Limerick Tunnel firm gets €4m payments from State
Guaranteed payments of €4.1m by state agency Transport Infrastructure Ireland to the firm operating the Limerick tunnel helped it to an operating profit of €8.5m last year.
Nonetheless, Directroute Limerick Ltd posted a 9% drop in operating profits from €9.4m in the previous year, the new accounts show, while its traffic guarantee payments fell from €4.4m to €4.1m.
Earlier this year, the Dáil Public Accounts Committee was told the State has paid the toll operator €34m under the terms of a public-private partnership contract to compensate it for a lower than anticipated volumes of traffic using the tunnel.
A Transport Infrastructure Ireland official told the committee “conservative estimates” projected further traffic payments of about €150m over the remainder of the contract.
DirectRoute includes Lagan, Roadbridge, Sisk Contractors, Austria’s Strabag and Meridiam Infrastructure.
Toll income in 2017 from the tunnel increased from €13.86m to €14.9m, or €40,821 a day.
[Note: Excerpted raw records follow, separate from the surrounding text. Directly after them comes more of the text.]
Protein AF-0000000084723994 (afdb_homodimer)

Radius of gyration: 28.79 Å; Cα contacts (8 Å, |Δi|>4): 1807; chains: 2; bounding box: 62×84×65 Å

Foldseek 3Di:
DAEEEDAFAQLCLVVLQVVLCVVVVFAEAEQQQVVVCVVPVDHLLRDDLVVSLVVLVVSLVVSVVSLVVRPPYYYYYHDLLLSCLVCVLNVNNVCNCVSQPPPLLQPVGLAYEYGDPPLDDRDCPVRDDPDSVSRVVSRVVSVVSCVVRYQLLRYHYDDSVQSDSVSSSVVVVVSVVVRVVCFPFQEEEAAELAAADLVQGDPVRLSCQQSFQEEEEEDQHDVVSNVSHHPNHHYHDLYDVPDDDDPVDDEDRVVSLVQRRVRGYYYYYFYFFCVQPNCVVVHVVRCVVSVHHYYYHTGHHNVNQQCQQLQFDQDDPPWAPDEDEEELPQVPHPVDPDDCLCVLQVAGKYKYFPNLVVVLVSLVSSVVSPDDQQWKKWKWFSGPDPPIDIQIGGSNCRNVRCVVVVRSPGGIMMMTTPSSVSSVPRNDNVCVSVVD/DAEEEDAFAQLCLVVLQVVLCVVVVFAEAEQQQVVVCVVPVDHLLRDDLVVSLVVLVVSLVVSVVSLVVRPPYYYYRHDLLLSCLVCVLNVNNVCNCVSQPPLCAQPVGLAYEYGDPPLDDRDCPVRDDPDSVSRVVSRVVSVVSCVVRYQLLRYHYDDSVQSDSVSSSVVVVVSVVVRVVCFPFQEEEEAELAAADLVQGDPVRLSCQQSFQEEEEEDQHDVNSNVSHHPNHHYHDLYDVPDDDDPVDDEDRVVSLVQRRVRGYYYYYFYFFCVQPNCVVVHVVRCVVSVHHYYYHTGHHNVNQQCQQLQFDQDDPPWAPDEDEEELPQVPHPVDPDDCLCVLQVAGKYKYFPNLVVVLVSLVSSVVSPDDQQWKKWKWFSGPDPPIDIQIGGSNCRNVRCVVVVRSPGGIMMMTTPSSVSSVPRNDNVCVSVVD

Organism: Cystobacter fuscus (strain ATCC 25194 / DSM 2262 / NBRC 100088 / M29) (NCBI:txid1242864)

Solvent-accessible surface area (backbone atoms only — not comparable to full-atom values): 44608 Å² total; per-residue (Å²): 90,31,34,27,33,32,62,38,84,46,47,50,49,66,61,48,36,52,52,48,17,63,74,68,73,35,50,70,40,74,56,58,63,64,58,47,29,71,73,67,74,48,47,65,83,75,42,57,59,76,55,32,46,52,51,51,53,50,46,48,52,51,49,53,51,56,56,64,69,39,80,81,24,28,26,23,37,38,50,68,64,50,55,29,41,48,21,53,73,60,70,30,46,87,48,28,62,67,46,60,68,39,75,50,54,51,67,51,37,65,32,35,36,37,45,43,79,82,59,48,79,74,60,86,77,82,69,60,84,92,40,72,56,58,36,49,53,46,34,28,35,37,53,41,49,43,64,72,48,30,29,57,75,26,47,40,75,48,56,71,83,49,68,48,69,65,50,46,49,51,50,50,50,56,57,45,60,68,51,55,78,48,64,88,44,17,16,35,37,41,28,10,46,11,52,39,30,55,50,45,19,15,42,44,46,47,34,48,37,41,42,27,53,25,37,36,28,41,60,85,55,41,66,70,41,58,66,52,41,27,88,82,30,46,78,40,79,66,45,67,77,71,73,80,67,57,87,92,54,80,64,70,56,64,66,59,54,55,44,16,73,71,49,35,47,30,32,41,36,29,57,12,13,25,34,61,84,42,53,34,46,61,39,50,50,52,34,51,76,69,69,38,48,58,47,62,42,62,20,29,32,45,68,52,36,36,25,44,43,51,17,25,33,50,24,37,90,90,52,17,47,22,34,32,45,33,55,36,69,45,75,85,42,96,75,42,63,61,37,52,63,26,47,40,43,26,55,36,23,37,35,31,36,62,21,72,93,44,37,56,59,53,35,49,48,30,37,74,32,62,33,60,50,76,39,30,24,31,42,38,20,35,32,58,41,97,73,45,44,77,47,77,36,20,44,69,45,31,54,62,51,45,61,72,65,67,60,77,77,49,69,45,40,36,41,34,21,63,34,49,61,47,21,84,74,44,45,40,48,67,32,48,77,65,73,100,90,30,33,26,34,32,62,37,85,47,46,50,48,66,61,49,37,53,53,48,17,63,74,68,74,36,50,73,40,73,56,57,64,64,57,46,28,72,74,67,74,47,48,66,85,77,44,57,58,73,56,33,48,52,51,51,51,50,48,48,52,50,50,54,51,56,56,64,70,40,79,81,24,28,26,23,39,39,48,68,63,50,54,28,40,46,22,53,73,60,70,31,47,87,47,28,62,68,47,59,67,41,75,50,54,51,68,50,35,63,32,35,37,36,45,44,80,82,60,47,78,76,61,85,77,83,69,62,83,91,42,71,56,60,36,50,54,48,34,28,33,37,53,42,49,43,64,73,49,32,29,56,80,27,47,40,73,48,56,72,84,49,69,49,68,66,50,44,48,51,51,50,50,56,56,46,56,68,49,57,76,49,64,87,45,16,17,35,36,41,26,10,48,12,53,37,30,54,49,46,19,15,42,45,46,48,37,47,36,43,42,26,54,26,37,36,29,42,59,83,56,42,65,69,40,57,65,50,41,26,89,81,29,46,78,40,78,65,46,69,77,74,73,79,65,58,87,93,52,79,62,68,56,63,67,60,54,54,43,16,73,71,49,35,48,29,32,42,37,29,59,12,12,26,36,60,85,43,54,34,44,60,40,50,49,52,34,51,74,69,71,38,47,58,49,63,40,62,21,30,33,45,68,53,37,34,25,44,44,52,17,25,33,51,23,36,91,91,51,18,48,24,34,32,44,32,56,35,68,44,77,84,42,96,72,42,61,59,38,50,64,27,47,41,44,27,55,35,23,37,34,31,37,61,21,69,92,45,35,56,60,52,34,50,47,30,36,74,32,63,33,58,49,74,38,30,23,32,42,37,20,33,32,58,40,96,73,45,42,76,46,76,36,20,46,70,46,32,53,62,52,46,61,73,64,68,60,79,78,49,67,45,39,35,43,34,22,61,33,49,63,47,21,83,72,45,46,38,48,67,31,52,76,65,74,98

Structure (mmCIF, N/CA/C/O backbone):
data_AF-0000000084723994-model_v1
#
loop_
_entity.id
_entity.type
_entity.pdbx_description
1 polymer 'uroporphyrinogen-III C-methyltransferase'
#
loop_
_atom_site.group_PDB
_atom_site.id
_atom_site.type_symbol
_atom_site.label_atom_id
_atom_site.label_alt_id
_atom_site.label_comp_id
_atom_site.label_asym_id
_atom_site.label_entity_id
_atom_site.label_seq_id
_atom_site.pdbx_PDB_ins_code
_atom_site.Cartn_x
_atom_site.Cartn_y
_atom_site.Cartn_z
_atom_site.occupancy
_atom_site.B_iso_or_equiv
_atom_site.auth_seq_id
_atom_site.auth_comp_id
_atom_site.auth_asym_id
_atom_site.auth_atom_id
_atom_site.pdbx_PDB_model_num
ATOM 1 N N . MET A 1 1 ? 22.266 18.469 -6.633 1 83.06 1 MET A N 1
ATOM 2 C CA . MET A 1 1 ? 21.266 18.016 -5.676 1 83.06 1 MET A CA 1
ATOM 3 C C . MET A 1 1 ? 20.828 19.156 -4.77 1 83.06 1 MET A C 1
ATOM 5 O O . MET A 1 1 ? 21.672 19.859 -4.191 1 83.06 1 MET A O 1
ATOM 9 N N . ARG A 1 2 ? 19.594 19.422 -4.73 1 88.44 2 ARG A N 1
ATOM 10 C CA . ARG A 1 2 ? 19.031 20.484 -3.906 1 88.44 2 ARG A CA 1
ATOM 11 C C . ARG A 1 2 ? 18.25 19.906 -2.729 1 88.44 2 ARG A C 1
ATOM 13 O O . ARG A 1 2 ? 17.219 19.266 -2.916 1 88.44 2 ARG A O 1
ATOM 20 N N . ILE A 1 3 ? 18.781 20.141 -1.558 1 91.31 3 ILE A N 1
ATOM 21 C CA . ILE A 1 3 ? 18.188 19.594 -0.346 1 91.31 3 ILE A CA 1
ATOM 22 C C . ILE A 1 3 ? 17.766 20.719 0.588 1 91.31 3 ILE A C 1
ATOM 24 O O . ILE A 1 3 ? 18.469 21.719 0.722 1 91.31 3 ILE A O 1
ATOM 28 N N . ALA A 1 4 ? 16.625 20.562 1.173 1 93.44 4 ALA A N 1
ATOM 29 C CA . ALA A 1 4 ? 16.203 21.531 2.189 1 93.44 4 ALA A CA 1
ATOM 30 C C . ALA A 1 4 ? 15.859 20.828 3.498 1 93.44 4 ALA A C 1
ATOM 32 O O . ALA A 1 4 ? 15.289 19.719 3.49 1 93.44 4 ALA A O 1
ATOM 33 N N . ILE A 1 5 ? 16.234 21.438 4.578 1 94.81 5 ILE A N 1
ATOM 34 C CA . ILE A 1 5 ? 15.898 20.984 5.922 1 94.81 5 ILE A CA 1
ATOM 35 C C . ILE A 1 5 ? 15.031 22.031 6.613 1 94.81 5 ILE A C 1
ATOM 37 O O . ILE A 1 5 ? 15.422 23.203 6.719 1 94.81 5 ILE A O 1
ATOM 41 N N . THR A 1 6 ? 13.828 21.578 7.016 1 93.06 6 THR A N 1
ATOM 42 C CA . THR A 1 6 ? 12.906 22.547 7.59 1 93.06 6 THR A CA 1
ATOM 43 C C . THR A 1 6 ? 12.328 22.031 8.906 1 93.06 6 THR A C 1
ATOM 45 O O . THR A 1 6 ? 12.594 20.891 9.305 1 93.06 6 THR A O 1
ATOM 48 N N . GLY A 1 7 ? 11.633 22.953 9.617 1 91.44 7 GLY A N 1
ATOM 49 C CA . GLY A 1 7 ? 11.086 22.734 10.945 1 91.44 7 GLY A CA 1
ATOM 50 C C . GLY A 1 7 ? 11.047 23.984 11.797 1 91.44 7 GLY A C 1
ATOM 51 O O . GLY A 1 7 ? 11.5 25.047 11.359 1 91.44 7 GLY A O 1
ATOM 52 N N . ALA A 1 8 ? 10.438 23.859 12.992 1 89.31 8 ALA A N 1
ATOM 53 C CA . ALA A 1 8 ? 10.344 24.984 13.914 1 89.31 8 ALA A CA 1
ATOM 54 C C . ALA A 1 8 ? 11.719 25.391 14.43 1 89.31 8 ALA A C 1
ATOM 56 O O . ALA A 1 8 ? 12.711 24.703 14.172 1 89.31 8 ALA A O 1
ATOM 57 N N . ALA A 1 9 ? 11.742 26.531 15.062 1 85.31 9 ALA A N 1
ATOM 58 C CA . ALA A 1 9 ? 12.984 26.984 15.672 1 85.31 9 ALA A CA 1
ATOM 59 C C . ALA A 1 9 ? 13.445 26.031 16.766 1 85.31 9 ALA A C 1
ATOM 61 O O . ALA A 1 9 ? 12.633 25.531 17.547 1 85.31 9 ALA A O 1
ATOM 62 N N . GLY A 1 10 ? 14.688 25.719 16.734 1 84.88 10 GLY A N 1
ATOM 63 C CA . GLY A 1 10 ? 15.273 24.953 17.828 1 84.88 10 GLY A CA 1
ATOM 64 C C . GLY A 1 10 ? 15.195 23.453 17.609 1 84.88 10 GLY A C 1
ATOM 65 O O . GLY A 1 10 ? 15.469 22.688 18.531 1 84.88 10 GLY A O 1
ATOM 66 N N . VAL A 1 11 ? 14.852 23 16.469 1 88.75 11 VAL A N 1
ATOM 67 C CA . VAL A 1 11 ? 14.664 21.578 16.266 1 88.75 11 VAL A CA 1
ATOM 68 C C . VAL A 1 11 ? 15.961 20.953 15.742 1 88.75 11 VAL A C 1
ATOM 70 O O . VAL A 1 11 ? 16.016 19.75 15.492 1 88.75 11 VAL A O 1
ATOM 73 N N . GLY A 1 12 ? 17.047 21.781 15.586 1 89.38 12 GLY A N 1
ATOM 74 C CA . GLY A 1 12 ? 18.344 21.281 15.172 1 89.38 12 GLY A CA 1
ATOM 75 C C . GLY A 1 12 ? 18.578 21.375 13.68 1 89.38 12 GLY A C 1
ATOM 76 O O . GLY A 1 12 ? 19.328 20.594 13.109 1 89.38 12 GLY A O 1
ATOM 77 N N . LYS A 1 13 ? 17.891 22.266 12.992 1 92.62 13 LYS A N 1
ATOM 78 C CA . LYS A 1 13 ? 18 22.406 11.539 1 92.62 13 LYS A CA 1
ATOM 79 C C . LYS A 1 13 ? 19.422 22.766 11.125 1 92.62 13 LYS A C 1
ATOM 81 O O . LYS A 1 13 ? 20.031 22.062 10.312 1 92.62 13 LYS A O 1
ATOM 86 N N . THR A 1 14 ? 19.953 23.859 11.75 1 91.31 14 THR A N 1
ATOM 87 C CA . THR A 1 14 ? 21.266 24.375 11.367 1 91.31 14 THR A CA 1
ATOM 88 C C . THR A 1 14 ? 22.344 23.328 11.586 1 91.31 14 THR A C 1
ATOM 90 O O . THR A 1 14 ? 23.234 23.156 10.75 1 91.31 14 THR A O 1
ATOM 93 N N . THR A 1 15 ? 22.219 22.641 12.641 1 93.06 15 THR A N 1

The traffic-guarantee payments which are triggered when daily traffic volumes fall short of 23,000 were put in place at the outset of the project to attract bidders to build the tunnel.
The accounts show that Directroute Limerick Ltd posted a pre-tax loss of €7.6m, up 19% from 2016.
However, the pre-tax loss is largely due to the large non-cash depreciation cost of €13.48m incurred last year and finance payments of €15.8m.